### Data records:
Content starts
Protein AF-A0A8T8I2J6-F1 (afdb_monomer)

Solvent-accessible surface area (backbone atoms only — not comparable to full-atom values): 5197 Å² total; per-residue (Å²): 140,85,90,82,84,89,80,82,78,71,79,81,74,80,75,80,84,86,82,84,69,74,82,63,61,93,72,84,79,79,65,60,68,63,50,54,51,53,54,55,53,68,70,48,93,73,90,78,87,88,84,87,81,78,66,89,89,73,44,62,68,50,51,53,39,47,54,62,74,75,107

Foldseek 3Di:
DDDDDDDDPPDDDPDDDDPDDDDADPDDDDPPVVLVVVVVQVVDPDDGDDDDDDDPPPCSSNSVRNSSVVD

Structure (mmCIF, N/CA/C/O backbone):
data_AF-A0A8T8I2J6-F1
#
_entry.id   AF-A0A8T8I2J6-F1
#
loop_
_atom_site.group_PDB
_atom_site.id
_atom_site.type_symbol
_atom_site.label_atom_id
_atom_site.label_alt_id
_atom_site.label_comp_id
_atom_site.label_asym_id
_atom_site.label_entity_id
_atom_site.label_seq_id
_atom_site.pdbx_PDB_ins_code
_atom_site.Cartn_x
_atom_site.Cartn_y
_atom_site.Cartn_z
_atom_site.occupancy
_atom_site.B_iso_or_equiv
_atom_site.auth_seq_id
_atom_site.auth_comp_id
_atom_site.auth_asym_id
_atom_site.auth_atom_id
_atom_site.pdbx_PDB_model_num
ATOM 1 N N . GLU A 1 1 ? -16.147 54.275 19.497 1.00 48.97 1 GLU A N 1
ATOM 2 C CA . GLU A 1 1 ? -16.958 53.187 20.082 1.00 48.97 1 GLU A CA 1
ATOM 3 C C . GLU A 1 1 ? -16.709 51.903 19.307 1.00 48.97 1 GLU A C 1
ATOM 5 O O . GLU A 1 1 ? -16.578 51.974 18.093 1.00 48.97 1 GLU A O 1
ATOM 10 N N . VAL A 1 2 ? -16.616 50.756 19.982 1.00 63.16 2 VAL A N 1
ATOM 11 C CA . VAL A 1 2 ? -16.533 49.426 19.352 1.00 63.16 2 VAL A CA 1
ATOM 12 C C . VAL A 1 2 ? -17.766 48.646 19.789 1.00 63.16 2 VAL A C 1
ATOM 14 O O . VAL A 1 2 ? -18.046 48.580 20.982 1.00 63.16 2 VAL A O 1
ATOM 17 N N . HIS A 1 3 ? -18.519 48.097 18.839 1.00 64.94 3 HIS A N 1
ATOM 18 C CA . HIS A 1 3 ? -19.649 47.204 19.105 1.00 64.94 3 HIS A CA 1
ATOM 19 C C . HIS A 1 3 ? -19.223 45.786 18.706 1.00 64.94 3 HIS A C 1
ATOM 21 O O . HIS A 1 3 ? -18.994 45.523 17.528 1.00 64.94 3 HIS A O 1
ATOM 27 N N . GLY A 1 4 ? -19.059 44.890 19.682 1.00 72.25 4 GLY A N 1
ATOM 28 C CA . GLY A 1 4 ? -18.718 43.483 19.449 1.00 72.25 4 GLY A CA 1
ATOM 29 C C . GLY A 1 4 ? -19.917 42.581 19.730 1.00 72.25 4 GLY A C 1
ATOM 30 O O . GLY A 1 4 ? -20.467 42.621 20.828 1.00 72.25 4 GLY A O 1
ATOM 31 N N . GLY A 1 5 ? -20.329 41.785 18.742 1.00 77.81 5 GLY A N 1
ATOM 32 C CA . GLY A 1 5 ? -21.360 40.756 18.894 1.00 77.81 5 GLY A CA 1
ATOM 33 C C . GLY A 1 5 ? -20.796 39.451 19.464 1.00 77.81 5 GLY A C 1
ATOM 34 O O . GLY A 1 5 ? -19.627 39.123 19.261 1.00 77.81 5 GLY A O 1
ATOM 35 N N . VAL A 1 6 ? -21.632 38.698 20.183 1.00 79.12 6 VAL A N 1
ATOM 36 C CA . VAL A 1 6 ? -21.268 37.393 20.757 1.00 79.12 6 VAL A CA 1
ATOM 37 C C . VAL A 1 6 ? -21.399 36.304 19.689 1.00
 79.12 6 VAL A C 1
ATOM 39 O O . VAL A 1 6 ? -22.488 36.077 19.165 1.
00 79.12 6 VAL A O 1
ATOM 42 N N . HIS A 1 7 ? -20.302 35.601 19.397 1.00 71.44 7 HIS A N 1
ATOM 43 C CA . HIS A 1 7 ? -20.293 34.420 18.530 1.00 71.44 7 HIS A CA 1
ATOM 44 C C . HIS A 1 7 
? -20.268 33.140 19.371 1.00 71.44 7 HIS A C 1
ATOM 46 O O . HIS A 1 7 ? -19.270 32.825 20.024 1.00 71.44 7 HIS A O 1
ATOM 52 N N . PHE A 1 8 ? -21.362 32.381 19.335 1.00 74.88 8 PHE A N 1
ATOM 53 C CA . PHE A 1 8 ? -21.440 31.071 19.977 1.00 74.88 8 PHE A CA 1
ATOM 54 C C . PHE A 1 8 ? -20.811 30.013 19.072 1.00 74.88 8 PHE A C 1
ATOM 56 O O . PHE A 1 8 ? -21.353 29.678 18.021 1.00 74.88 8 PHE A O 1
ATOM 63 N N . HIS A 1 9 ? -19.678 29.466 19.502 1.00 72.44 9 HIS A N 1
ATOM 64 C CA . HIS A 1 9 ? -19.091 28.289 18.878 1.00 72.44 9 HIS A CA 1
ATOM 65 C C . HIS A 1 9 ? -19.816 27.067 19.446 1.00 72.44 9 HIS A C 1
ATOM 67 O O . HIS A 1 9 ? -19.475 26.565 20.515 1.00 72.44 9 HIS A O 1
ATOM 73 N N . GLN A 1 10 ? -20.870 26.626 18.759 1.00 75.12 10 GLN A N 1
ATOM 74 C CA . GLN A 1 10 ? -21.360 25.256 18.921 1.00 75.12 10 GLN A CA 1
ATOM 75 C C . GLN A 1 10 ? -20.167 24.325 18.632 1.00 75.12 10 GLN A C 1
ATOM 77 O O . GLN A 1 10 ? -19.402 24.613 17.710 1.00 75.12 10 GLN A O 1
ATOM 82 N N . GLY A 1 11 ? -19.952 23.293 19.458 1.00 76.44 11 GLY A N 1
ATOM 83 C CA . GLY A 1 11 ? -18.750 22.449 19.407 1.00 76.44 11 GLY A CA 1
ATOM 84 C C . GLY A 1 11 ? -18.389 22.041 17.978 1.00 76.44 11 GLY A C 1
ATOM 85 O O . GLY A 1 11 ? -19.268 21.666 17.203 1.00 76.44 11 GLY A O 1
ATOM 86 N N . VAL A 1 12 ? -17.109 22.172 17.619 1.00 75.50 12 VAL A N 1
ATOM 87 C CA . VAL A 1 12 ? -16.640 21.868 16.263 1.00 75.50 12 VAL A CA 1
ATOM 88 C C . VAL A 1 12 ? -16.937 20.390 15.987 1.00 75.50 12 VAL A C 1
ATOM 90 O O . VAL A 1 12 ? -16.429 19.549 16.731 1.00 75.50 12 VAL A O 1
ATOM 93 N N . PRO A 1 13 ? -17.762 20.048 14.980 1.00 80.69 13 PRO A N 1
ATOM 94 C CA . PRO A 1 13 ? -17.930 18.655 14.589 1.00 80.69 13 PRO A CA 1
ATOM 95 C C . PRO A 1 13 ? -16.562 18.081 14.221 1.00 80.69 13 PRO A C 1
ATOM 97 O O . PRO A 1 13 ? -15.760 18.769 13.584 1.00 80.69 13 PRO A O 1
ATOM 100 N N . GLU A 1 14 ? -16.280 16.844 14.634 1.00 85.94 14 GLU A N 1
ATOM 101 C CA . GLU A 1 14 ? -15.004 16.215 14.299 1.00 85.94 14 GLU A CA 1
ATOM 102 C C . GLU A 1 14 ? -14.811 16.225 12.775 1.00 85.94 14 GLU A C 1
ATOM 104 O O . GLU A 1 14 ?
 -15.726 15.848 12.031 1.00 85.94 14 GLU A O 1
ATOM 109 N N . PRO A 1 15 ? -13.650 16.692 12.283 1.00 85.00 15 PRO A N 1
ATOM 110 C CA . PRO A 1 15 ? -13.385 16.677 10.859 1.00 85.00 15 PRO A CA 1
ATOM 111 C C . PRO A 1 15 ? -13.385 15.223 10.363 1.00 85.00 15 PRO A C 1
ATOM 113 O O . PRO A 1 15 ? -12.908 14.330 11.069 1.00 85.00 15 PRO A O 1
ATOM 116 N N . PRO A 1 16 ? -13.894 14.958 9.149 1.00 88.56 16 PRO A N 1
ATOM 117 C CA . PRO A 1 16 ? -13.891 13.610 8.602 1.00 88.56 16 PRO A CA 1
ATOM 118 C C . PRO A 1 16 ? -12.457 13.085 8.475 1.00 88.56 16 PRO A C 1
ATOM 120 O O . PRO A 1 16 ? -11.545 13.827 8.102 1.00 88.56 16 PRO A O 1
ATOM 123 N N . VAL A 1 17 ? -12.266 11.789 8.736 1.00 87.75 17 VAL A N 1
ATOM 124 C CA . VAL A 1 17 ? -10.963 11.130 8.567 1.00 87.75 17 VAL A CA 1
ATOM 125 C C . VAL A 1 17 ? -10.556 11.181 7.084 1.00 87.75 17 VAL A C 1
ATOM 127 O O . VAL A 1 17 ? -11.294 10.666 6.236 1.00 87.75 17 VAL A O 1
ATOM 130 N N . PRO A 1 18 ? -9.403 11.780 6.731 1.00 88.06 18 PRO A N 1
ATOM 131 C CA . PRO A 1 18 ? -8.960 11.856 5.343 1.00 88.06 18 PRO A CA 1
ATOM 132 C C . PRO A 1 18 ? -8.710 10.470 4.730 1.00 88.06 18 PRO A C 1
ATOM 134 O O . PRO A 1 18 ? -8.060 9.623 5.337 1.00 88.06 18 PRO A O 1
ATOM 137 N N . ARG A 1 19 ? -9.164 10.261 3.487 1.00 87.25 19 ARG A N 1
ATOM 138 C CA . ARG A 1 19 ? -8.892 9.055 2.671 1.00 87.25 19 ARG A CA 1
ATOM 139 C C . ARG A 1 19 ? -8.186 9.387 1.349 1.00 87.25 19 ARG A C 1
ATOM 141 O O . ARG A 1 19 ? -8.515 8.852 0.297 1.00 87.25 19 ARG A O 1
Content ends
Content starts
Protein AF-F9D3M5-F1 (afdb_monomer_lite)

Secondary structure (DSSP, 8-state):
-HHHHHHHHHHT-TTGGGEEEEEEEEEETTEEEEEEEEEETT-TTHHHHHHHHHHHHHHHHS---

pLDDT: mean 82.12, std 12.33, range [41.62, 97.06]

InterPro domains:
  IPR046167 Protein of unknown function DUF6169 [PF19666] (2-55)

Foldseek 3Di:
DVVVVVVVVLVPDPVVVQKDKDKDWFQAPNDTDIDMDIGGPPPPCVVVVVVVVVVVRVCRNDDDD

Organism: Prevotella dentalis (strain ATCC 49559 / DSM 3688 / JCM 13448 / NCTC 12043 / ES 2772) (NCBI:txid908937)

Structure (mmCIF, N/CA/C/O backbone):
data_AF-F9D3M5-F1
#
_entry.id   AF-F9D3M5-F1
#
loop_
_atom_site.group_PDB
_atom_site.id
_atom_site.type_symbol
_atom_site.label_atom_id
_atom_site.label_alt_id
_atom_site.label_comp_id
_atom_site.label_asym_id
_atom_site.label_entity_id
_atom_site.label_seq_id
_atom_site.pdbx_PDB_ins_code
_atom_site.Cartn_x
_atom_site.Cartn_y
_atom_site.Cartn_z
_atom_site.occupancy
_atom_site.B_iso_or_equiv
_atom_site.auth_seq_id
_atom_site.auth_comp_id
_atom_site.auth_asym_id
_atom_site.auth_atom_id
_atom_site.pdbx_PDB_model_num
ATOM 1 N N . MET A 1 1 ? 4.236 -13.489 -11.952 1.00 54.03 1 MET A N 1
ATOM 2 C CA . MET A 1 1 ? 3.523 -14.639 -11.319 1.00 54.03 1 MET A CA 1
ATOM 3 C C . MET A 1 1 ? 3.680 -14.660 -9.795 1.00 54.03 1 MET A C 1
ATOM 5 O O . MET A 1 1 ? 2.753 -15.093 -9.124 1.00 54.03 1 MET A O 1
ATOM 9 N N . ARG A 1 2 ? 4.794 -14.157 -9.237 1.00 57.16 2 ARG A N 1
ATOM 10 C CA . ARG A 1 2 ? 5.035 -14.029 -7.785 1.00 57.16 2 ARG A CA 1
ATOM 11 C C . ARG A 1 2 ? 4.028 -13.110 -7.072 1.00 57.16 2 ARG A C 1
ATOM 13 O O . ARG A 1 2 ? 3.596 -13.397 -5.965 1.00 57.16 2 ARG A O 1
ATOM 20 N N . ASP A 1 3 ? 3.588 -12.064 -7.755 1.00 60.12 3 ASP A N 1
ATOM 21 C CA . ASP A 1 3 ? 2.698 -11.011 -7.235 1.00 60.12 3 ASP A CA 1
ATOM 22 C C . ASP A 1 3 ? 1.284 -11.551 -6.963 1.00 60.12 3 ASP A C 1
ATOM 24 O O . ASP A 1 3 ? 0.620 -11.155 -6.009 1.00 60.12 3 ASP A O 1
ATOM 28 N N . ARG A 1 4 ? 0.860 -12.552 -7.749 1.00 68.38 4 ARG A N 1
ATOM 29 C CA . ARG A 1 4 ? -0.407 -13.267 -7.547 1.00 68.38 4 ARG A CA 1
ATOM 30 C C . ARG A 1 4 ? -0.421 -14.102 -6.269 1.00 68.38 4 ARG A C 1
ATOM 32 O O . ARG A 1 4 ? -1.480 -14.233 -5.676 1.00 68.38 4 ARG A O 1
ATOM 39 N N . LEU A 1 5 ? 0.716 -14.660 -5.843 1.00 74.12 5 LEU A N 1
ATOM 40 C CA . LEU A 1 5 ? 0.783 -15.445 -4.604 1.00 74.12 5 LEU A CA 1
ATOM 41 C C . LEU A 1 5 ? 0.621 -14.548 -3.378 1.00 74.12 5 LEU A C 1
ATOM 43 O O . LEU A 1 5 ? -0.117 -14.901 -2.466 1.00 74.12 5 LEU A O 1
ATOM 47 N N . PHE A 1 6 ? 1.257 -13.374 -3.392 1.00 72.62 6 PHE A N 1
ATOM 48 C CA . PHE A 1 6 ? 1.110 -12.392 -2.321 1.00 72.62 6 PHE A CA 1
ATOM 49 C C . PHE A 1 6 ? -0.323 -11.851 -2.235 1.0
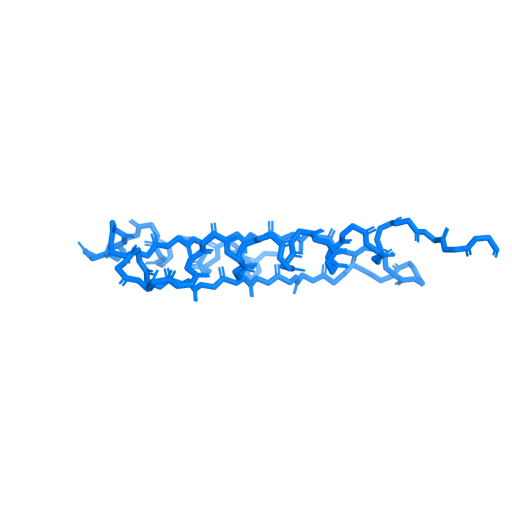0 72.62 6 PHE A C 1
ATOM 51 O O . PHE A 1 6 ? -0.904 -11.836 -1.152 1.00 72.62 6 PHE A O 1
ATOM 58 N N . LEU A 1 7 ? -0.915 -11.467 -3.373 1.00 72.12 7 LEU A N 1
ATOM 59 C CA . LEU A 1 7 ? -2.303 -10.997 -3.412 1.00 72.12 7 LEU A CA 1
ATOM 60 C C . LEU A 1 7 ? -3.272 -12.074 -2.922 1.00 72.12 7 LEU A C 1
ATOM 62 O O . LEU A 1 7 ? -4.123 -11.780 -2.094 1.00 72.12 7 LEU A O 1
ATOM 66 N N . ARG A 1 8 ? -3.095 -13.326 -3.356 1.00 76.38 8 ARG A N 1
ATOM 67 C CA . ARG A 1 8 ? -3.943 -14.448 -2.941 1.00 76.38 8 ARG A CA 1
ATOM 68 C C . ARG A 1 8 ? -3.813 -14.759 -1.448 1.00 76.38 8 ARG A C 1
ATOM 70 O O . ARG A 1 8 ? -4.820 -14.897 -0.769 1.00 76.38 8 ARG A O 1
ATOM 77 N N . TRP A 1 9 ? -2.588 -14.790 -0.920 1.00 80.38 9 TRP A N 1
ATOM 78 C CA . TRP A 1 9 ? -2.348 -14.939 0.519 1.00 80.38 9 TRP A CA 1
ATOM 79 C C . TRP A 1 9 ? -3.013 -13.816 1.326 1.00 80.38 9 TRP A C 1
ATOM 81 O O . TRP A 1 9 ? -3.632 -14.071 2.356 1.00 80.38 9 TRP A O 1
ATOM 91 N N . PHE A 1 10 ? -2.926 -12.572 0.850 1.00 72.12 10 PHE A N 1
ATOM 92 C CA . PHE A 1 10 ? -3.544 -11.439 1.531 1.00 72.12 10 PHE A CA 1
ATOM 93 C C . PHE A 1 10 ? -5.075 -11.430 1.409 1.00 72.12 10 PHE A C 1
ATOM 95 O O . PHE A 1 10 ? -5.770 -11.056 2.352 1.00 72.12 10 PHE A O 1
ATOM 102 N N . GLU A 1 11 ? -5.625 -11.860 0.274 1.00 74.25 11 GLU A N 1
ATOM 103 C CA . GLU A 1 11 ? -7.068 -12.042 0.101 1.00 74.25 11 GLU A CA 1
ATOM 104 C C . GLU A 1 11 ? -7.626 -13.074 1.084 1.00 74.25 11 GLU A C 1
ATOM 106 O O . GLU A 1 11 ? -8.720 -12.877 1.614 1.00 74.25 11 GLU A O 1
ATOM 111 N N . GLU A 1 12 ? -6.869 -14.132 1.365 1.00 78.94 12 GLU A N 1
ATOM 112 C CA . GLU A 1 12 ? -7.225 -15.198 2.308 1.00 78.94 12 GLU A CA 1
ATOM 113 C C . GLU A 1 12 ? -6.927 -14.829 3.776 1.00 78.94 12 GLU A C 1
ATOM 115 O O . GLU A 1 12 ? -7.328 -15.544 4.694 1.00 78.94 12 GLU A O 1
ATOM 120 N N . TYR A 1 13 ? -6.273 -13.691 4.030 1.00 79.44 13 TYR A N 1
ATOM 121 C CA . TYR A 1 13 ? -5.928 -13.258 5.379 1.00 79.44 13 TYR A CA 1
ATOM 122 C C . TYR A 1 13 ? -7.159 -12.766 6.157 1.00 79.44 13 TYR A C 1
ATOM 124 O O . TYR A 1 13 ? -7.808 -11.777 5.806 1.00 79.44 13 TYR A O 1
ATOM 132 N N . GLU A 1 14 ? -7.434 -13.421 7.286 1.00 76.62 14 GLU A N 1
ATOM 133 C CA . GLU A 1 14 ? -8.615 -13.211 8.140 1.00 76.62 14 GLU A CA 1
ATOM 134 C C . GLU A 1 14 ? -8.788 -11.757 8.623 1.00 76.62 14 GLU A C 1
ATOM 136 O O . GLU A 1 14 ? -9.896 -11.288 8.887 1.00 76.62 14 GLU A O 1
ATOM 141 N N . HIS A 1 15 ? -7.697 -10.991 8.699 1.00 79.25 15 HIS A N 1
Content ends
### Work task:
Write out exactly the lines above from the line with "ATOM 5 O O . GLU" through the line with "ATOM 42 N N", both of them included, and leave out all other lines.

### Solution to the exercise:
ATOM 5 O O . GLU A 1 1 ? -16.578 51.974 18.093 1.00 48.97 1 GLU A O 1
ATOM 10 N N . VAL A 1 2 ? -16.616 50.756 19.982 1.00 63.16 2 VAL A N 1
ATOM 11 C CA . VAL A 1 2 ? -16.533 49.426 19.352 1.00 63.16 2 VAL A CA 1
ATOM 12 C C . VAL A 1 2 ? -17.766 48.646 19.789 1.00 63.16 2 VAL A C 1
ATOM 14 O O . VAL A 1 2 ? -18.046 48.580 20.982 1.00 63.16 2 VAL A O 1
ATOM 17 N N . HIS A 1 3 ? -18.519 48.097 18.839 1.00 64.94 3 HIS A N 1
ATOM 18 C CA . HIS A 1 3 ? -19.649 47.204 19.105 1.00 64.94 3 HIS A CA 1
ATOM 19 C C . HIS A 1 3 ? -19.223 45.786 18.706 1.00 64.94 3 HIS A C 1
ATOM 21 O O . HIS A 1 3 ? -18.994 45.523 17.528 1.00 64.94 3 HIS A O 1
ATOM 27 N N . GLY A 1 4 ? -19.059 44.890 19.682 1.00 72.25 4 GLY A N 1
ATOM 28 C CA . GLY A 1 4 ? -18.718 43.483 19.449 1.00 72.25 4 GLY A CA 1
ATOM 29 C C . GLY A 1 4 ? -19.917 42.581 19.730 1.00 72.25 4 GLY A C 1
ATOM 30 O O . GLY A 1 4 ? -20.467 42.621 20.828 1.00 72.25 4 GLY A O 1
ATOM 31 N N . GLY A 1 5 ? -20.329 41.785 18.742 1.00 77.81 5 GLY A N 1
ATOM 32 C CA . GLY A 1 5 ? -21.360 40.756 18.894 1.00 77.81 5 GLY A CA 1
ATOM 33 C C . GLY A 1 5 ? -20.796 39.451 19.464 1.00 77.81 5 GLY A C 1
ATOM 34 O O . GLY A 1 5 ? -19.627 39.123 19.261 1.00 77.81 5 GLY A O 1
ATOM 35 N N . VAL A 1 6 ? -21.632 38.698 20.183 1.00 79.12 6 VAL A N 1
ATOM 36 C CA . VAL A 1 6 ? -21.268 37.393 20.757 1.00 79.12 6 VAL A CA 1
ATOM 37 C C . VAL A 1 6 ? -21.399 36.304 19.689 1.00
 79.12 6 VAL A C 1
ATOM 39 O O . VAL A 1 6 ? -22.488 36.077 19.165 1.
00 79.12 6 VAL A O 1
ATOM 42 N N . HIS A 1 7 ? -20.302 35.601 19.397 1.00 71.44 7 HIS A N 1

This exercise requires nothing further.